#### [TASK ITEM]
In the records below, find the line that contains "ATOM 9 N N ." and the line that contains "ATOM 18 C CA", then retype exactly those two lines and every line between them.
[PROVIDED DATA Boundary: Start]
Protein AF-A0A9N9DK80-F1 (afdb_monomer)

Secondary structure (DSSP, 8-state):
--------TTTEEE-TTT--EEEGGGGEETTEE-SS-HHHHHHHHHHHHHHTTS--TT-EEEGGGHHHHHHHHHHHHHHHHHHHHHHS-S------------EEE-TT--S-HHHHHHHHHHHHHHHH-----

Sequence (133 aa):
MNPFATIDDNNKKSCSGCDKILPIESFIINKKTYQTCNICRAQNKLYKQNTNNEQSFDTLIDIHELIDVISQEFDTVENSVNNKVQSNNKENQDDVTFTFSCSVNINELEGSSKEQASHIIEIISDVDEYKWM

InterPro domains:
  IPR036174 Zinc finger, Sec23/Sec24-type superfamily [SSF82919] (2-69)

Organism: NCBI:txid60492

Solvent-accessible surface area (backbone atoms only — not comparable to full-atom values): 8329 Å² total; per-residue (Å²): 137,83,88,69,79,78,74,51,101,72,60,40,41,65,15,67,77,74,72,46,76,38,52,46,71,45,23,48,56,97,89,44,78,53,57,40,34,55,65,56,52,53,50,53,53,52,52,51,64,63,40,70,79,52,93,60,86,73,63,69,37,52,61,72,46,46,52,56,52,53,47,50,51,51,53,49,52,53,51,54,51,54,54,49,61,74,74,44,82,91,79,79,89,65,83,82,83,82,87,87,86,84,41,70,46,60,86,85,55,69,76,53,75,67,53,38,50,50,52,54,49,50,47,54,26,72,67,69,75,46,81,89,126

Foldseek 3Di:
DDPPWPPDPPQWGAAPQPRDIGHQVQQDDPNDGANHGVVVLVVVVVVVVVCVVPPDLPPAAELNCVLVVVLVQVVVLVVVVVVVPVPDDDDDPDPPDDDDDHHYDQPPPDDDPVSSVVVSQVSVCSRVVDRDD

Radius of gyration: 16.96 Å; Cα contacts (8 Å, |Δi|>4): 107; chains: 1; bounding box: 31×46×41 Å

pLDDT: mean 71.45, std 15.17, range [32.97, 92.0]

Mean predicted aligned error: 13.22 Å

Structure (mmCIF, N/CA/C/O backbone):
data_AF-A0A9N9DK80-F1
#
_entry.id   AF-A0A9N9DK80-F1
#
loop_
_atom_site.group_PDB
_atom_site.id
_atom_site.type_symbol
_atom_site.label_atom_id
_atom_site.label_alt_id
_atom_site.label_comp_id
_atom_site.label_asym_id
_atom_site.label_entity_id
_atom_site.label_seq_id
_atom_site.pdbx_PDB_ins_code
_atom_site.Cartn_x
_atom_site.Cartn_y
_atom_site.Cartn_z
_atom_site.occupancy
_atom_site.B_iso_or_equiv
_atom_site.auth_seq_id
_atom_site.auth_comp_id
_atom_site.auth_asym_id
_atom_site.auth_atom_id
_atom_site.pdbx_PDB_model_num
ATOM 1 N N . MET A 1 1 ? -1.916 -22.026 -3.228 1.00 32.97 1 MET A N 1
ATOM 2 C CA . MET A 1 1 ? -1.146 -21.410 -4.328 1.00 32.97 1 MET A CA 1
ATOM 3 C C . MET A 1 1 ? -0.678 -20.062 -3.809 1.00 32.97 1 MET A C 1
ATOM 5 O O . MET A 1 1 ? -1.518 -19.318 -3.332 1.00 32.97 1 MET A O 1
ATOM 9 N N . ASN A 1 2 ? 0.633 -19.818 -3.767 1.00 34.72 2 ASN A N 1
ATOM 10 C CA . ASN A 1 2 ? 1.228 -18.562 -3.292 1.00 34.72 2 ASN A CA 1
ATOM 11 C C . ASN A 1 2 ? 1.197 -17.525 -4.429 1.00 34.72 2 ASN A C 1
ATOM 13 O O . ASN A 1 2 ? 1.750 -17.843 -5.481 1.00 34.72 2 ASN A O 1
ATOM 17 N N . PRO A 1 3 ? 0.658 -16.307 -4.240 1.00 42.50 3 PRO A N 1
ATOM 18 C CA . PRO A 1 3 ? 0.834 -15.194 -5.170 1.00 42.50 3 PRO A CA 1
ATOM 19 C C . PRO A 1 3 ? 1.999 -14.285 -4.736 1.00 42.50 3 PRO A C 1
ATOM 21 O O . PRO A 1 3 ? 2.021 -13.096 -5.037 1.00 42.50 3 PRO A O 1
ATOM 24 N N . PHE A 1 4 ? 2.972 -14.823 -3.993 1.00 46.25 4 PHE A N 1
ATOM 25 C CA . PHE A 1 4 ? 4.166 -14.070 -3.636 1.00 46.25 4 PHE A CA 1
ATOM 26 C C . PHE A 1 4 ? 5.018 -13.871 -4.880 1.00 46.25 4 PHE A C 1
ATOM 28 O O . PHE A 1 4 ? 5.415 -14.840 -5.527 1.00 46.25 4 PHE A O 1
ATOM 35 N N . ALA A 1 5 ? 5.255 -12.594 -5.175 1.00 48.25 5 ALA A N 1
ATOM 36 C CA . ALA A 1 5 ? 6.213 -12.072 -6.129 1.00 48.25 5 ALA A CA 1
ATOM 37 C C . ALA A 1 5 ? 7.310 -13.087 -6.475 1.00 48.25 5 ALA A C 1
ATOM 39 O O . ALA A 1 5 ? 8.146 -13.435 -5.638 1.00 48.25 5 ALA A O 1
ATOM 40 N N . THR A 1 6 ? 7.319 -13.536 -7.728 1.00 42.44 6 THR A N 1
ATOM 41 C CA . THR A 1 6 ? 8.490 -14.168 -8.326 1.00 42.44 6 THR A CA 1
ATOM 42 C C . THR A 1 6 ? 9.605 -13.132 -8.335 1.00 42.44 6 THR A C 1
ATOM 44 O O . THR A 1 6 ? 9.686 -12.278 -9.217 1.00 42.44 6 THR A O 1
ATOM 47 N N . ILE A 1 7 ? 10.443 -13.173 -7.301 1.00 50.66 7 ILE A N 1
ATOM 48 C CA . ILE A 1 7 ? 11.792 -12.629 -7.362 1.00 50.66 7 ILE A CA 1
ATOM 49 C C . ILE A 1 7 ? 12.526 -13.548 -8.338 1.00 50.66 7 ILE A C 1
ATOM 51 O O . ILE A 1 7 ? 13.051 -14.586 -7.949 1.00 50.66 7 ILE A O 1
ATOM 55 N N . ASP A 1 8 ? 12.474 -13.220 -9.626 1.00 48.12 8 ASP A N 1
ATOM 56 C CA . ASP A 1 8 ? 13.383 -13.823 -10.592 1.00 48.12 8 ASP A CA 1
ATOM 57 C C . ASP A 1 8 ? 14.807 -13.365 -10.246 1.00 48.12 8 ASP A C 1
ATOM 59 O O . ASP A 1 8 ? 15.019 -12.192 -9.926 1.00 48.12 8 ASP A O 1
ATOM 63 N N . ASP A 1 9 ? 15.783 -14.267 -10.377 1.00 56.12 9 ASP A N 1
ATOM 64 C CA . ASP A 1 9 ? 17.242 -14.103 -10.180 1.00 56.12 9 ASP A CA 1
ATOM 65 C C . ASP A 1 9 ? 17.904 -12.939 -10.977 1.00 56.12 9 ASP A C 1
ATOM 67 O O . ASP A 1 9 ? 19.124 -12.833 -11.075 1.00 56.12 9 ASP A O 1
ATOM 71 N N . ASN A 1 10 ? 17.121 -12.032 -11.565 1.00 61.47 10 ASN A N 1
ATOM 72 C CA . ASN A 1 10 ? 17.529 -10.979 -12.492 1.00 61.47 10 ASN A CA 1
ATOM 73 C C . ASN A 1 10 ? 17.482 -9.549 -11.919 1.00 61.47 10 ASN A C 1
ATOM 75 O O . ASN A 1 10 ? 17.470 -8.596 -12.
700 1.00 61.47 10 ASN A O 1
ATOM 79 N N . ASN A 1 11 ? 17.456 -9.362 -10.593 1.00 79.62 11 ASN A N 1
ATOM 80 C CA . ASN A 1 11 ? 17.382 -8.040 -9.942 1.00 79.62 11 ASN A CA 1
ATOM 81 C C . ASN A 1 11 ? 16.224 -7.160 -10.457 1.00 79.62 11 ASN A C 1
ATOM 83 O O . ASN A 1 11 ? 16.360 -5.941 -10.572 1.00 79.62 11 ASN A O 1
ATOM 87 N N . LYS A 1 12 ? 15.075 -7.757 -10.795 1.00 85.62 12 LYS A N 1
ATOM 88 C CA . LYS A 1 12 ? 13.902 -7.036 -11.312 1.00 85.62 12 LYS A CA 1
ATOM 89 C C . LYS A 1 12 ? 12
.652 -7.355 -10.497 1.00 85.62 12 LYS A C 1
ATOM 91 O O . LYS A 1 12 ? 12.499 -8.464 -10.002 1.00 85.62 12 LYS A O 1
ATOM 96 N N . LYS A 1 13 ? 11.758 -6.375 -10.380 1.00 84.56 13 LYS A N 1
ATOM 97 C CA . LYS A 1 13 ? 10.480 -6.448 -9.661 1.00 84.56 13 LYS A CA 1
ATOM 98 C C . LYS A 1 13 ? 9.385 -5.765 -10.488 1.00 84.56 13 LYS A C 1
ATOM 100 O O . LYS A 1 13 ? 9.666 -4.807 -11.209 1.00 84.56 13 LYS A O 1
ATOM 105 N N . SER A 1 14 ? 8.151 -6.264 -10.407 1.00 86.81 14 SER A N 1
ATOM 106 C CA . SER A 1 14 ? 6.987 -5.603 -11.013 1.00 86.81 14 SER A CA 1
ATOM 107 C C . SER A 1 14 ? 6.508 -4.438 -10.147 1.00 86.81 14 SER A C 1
[PROVIDED DATA Boundary: End]
#### [RESULT OF THIS TASK]
ATOM 9 N N . ASN A 1 2 ? 0.633 -19.818 -3.767 1.00 34.72 2 ASN A N 1
ATOM 10 C CA . ASN A 1 2 ? 1.228 -18.562 -3.292 1.00 34.72 2 ASN A CA 1
ATOM 11 C C . ASN A 1 2 ? 1.197 -17.525 -4.429 1.00 34.72 2 ASN A C 1
ATOM 13 O O . ASN A 1 2 ? 1.750 -17.843 -5.481 1.00 34.72 2 ASN A O 1
ATOM 17 N N . PRO A 1 3 ? 0.658 -16.307 -4.240 1.00 42.50 3 PRO A N 1
ATOM 18 C CA . PRO A 1 3 ? 0.834 -15.194 -5.170 1.00 42.50 3 PRO A CA 1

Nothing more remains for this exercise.